= Task statement =
Return only the number of lines in the data below where the word "Protein" appears.

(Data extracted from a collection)
----------

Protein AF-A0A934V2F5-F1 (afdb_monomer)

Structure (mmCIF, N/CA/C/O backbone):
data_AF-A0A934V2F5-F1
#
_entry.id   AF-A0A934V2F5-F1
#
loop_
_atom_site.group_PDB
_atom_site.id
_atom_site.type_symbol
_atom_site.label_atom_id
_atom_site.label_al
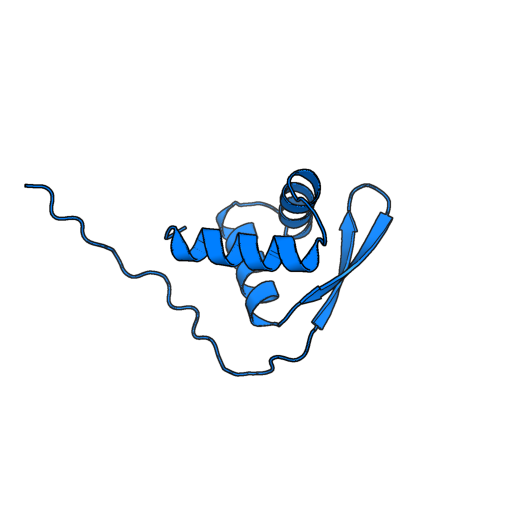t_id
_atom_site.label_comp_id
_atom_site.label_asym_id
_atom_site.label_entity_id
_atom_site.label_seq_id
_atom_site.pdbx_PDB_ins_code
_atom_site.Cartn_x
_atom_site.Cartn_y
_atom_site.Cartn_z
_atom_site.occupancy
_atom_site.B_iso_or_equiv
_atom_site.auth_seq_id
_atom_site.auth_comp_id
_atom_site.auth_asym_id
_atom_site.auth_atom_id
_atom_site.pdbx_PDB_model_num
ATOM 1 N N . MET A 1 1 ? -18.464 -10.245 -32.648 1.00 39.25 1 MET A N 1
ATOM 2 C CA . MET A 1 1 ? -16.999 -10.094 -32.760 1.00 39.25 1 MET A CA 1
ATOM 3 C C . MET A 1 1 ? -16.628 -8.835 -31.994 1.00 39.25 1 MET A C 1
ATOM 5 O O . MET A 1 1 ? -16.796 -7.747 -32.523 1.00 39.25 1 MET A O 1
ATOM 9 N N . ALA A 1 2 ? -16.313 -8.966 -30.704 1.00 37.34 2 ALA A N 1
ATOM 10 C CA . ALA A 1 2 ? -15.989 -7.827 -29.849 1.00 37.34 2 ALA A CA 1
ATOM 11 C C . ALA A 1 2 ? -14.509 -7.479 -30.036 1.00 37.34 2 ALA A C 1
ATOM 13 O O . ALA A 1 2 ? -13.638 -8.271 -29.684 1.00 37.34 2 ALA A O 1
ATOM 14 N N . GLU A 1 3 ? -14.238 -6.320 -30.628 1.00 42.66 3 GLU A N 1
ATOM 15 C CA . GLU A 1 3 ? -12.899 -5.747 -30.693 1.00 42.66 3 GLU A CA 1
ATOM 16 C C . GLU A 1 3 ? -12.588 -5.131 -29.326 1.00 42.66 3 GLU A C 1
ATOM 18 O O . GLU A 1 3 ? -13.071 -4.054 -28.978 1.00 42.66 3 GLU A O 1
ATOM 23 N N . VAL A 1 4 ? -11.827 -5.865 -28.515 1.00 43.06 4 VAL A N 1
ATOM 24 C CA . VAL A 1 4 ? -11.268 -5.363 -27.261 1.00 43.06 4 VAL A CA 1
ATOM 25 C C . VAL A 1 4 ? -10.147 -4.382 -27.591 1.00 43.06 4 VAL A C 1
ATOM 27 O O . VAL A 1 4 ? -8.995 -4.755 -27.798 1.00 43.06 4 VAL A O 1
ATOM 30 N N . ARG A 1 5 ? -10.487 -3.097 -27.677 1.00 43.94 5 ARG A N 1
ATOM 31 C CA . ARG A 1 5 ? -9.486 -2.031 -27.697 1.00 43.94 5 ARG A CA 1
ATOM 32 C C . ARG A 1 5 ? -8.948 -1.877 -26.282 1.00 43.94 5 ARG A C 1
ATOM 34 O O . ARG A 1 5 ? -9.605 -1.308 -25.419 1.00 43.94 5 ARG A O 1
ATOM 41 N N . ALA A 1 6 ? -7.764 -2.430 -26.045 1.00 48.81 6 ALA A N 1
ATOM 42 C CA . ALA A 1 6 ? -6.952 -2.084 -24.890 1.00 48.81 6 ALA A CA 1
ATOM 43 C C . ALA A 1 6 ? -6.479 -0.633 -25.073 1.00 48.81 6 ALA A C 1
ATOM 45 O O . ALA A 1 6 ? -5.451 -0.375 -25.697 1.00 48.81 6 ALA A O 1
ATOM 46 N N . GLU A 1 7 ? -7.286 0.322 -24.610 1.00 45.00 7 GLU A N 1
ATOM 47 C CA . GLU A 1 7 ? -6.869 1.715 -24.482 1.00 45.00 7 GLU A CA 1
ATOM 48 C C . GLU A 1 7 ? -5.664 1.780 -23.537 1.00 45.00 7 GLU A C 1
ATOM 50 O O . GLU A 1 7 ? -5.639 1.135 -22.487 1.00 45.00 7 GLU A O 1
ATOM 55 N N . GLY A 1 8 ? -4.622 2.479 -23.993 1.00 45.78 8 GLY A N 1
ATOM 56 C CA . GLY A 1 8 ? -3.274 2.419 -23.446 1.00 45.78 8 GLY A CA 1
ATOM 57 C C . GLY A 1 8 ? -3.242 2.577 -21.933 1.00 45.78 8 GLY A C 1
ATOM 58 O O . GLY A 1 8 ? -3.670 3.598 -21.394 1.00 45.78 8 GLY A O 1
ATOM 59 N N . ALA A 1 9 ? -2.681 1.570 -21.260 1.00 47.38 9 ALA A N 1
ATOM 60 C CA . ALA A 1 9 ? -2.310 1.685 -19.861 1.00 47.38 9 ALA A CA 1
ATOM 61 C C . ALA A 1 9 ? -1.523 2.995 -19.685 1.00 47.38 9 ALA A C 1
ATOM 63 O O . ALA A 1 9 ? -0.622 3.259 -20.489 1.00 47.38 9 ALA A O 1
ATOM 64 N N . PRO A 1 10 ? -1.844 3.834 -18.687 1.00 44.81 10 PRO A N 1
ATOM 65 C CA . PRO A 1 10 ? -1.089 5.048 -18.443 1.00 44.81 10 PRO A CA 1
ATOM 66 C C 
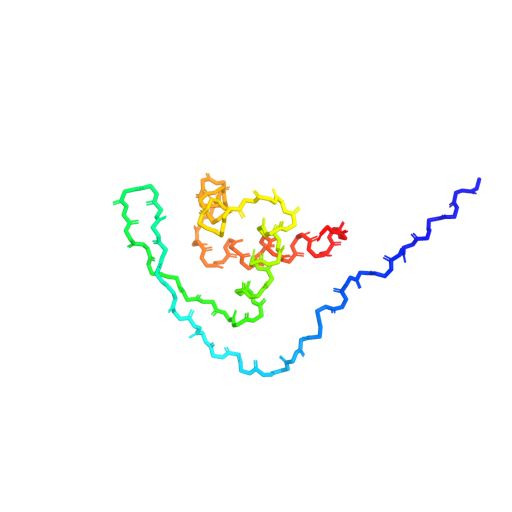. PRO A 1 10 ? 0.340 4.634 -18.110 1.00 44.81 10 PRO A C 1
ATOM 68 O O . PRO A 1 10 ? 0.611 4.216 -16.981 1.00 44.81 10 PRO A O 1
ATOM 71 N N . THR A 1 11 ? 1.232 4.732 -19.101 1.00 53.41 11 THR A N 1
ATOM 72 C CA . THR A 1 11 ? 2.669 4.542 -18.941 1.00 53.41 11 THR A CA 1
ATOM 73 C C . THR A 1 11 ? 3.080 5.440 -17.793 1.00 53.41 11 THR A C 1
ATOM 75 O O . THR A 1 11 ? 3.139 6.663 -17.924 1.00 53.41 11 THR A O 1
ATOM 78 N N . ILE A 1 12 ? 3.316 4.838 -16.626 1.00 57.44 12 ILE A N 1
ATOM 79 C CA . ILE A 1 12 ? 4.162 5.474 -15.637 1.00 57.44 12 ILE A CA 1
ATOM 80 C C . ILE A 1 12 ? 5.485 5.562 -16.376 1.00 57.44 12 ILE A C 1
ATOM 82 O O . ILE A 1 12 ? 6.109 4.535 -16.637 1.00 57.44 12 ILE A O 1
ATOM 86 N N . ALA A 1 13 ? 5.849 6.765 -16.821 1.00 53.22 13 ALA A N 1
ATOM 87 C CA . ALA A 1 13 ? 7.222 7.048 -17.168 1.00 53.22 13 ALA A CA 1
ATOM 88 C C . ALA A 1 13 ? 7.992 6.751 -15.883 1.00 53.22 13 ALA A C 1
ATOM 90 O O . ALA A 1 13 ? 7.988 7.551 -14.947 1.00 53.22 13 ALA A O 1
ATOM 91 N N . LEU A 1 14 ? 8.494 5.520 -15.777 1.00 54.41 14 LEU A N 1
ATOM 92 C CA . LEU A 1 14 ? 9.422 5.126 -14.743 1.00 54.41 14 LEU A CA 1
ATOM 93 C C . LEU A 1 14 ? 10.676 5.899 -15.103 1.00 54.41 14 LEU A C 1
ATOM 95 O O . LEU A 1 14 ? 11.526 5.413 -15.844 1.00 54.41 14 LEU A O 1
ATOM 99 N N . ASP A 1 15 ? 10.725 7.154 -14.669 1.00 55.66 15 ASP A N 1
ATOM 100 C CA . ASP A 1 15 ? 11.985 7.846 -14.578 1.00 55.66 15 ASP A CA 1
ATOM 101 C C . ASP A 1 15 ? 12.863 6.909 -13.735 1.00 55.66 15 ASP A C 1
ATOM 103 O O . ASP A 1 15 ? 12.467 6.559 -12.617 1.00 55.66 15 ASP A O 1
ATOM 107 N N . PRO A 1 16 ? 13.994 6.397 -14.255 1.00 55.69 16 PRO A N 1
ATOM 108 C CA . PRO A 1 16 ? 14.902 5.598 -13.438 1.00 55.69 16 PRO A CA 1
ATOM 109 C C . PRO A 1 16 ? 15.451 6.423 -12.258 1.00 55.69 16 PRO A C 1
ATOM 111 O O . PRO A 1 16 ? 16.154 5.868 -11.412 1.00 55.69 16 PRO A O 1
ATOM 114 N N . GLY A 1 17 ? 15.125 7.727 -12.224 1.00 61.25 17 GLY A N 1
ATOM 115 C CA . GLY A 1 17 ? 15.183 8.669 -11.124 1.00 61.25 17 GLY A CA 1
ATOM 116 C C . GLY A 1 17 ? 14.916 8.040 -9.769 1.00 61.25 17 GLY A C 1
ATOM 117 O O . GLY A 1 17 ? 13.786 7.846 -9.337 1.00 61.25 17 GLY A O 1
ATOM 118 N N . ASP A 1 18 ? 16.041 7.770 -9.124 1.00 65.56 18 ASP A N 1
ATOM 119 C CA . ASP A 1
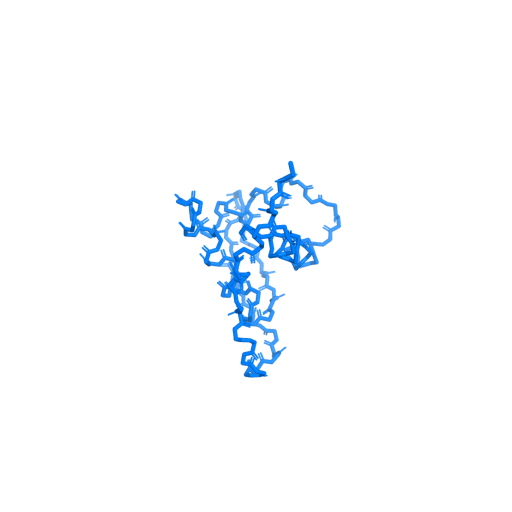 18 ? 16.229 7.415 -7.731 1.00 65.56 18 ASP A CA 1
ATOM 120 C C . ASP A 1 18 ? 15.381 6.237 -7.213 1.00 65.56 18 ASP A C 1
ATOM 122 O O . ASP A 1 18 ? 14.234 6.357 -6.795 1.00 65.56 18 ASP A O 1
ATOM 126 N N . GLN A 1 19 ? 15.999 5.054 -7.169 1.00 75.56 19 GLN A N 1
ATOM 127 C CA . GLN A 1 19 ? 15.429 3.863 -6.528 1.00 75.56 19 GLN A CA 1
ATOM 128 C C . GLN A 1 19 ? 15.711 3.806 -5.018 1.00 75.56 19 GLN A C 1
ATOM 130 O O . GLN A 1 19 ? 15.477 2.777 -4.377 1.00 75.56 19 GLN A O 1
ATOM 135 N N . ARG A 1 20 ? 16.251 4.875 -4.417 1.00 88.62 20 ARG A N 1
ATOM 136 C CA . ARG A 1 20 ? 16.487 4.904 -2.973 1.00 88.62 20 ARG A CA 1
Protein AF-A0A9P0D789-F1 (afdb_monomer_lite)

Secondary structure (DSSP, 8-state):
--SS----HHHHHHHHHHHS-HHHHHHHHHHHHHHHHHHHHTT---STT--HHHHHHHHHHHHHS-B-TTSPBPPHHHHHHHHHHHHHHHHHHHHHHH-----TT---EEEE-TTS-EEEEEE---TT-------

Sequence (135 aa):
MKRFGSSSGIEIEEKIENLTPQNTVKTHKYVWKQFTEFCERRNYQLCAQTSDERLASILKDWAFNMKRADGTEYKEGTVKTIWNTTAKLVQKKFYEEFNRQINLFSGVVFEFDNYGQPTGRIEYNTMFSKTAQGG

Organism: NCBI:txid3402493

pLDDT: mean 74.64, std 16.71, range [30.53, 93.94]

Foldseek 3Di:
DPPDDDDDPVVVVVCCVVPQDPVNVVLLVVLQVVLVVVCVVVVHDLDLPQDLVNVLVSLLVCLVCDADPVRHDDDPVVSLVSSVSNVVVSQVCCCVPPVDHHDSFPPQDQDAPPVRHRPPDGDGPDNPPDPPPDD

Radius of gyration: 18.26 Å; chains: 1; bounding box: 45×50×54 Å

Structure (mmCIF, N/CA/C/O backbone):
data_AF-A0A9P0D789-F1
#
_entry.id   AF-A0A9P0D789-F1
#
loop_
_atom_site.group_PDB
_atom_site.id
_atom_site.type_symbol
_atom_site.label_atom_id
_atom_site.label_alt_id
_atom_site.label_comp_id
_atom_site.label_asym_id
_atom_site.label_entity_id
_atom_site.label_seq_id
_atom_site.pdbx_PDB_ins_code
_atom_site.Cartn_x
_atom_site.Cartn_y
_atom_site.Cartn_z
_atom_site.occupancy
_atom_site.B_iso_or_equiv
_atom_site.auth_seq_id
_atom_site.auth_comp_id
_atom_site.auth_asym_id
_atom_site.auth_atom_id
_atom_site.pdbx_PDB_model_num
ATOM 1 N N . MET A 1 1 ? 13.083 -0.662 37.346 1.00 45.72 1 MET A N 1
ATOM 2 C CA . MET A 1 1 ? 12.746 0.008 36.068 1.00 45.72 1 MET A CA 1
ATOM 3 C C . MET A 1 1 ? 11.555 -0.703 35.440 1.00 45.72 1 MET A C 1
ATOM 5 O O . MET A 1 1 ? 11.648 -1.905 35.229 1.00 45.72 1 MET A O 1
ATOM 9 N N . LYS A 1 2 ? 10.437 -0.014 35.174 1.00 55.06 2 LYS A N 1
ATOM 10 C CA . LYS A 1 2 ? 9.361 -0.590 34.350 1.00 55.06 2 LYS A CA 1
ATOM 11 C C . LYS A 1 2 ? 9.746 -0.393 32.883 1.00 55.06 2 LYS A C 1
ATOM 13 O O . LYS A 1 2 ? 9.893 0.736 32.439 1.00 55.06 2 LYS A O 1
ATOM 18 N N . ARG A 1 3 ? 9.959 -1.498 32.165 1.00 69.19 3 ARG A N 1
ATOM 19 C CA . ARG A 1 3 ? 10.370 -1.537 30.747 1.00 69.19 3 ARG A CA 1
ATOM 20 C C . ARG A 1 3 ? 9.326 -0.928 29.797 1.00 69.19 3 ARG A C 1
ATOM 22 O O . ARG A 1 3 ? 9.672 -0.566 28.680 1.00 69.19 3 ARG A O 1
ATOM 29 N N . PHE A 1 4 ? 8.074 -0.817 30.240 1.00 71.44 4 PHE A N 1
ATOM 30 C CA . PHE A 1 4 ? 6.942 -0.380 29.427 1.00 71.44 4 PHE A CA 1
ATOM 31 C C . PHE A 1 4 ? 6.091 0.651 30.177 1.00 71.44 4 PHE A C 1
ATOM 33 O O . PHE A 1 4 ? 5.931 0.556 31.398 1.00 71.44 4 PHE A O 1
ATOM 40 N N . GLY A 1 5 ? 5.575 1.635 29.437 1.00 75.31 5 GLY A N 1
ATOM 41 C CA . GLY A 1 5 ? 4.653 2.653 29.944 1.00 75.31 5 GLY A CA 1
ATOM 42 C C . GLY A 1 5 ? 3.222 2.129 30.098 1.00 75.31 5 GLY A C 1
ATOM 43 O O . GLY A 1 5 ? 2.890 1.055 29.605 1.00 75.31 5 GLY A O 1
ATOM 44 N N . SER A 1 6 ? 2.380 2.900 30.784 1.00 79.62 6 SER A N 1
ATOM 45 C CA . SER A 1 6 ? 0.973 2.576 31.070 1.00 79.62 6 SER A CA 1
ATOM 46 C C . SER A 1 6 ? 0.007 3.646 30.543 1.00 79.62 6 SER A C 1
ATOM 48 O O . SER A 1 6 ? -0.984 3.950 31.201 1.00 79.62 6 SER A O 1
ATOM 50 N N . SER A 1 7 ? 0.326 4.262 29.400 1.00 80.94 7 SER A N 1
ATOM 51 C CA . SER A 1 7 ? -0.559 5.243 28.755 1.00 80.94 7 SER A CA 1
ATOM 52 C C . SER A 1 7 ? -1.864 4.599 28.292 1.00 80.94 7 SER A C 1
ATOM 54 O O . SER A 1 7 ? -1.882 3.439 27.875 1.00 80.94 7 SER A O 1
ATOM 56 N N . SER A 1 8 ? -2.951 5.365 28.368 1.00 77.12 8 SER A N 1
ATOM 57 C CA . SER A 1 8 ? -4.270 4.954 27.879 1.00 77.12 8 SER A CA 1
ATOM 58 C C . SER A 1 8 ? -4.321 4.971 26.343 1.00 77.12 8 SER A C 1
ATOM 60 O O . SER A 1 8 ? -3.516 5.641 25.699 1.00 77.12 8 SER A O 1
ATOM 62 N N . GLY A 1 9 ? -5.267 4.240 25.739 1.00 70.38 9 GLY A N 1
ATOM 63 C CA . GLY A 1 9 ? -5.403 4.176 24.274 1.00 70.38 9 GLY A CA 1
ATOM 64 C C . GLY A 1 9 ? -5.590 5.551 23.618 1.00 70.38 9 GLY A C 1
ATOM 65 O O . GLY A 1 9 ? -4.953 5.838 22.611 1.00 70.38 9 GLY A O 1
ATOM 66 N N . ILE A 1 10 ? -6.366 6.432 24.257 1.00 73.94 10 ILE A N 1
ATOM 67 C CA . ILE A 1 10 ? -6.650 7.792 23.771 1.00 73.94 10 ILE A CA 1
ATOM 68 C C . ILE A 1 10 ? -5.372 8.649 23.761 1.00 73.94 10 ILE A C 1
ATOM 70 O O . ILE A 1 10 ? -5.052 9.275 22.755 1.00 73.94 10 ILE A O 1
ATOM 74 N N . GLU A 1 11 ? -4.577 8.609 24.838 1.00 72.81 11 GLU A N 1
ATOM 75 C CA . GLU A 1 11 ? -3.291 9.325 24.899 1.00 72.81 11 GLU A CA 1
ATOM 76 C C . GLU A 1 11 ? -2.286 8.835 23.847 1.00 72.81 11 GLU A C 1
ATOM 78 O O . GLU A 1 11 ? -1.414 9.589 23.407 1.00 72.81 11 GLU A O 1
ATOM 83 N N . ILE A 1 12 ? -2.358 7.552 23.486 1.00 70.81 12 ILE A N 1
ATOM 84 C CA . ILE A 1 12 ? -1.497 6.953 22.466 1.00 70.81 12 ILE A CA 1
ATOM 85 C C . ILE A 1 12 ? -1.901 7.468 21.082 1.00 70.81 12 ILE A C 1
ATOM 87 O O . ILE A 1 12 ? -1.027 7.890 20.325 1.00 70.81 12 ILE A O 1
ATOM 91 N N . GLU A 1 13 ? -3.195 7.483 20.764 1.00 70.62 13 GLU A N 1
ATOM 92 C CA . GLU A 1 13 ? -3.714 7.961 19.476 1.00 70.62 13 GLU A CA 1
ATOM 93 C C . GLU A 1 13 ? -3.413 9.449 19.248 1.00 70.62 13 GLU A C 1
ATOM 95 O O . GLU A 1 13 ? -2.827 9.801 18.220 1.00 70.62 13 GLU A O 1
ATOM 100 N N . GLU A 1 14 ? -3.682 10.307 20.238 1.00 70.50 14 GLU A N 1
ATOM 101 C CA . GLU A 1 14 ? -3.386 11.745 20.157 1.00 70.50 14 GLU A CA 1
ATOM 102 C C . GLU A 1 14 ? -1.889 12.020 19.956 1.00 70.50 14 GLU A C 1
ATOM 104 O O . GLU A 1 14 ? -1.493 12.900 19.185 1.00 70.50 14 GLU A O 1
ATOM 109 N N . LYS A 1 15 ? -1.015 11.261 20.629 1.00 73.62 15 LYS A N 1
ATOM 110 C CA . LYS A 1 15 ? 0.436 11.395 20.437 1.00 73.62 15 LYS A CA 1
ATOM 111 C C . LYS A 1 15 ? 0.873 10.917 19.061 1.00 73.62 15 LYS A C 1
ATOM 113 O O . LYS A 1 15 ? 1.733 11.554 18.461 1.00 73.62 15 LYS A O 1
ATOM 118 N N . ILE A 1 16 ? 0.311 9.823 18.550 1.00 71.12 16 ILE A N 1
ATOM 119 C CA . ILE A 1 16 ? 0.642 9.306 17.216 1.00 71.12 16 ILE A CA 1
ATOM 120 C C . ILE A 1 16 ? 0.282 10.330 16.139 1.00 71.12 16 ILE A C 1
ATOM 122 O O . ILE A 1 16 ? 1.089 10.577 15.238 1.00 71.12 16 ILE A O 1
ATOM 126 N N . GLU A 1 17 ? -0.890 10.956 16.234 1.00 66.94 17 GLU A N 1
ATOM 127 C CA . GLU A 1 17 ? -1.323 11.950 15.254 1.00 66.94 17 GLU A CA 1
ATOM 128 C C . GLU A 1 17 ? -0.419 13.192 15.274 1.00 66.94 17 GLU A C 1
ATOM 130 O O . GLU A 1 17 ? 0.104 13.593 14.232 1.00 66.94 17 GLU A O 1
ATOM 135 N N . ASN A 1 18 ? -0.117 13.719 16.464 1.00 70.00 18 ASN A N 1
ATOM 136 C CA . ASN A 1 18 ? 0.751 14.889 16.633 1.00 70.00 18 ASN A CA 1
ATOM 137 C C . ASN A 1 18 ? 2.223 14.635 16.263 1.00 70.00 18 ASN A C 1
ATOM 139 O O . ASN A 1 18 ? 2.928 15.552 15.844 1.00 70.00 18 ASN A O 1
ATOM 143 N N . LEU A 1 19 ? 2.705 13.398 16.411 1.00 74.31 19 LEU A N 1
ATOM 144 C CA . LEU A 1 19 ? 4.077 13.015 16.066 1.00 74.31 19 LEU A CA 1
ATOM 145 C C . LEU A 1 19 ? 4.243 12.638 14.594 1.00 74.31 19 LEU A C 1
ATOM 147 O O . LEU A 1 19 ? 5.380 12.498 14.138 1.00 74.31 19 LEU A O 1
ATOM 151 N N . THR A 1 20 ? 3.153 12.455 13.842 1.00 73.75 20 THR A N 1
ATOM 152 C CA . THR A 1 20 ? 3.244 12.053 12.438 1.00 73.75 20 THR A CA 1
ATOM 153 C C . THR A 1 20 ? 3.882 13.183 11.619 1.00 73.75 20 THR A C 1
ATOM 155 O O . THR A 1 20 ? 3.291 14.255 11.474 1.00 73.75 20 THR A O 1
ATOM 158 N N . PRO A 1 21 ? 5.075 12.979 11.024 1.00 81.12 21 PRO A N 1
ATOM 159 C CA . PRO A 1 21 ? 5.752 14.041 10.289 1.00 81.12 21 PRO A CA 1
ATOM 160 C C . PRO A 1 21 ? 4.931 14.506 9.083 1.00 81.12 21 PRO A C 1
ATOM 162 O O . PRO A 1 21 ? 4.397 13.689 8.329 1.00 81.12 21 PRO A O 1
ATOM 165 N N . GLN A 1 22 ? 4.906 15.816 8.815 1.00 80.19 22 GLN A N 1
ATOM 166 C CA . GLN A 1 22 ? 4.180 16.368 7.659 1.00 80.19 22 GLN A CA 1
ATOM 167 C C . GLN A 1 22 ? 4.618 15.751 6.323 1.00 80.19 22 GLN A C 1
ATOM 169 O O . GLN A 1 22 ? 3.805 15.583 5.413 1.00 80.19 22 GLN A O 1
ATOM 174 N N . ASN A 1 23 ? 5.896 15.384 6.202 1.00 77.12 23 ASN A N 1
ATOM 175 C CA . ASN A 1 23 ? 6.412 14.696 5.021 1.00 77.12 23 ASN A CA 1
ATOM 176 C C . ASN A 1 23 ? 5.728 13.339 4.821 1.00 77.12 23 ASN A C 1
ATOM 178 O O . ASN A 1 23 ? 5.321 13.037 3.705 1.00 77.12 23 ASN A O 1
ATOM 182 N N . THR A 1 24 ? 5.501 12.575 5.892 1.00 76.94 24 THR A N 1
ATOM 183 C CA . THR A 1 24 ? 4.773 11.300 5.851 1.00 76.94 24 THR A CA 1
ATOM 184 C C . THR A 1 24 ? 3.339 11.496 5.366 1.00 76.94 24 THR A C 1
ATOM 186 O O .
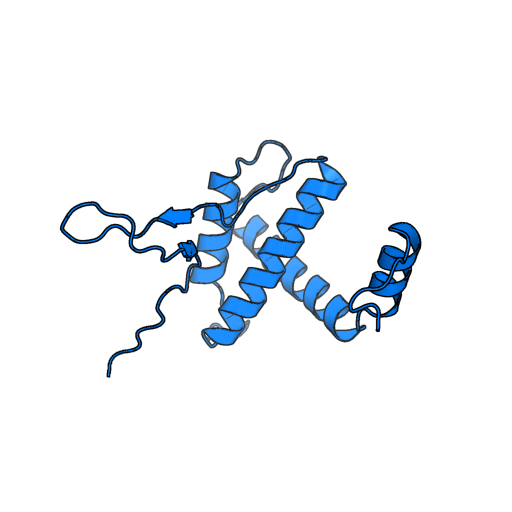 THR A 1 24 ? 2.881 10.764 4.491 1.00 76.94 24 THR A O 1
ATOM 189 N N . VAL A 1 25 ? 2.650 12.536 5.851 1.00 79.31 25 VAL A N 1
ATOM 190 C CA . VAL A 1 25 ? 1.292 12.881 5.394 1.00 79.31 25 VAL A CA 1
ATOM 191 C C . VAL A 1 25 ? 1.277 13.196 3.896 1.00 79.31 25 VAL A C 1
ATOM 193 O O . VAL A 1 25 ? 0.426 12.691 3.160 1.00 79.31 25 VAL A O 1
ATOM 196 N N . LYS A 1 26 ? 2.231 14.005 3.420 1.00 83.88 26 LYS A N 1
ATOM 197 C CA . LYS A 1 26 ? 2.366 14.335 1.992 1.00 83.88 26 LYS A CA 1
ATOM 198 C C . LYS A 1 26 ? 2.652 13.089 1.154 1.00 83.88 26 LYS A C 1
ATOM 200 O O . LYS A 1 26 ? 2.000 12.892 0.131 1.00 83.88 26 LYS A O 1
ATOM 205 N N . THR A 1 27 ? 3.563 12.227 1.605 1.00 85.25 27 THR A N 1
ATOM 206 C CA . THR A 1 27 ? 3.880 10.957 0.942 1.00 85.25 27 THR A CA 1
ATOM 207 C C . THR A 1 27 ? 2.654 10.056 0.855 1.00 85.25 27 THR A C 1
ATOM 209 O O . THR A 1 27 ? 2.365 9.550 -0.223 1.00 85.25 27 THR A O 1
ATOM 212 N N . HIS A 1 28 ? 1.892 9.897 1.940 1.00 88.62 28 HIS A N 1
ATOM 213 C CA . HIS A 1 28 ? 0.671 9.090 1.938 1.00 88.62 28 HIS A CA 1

----------

= Answer section =
2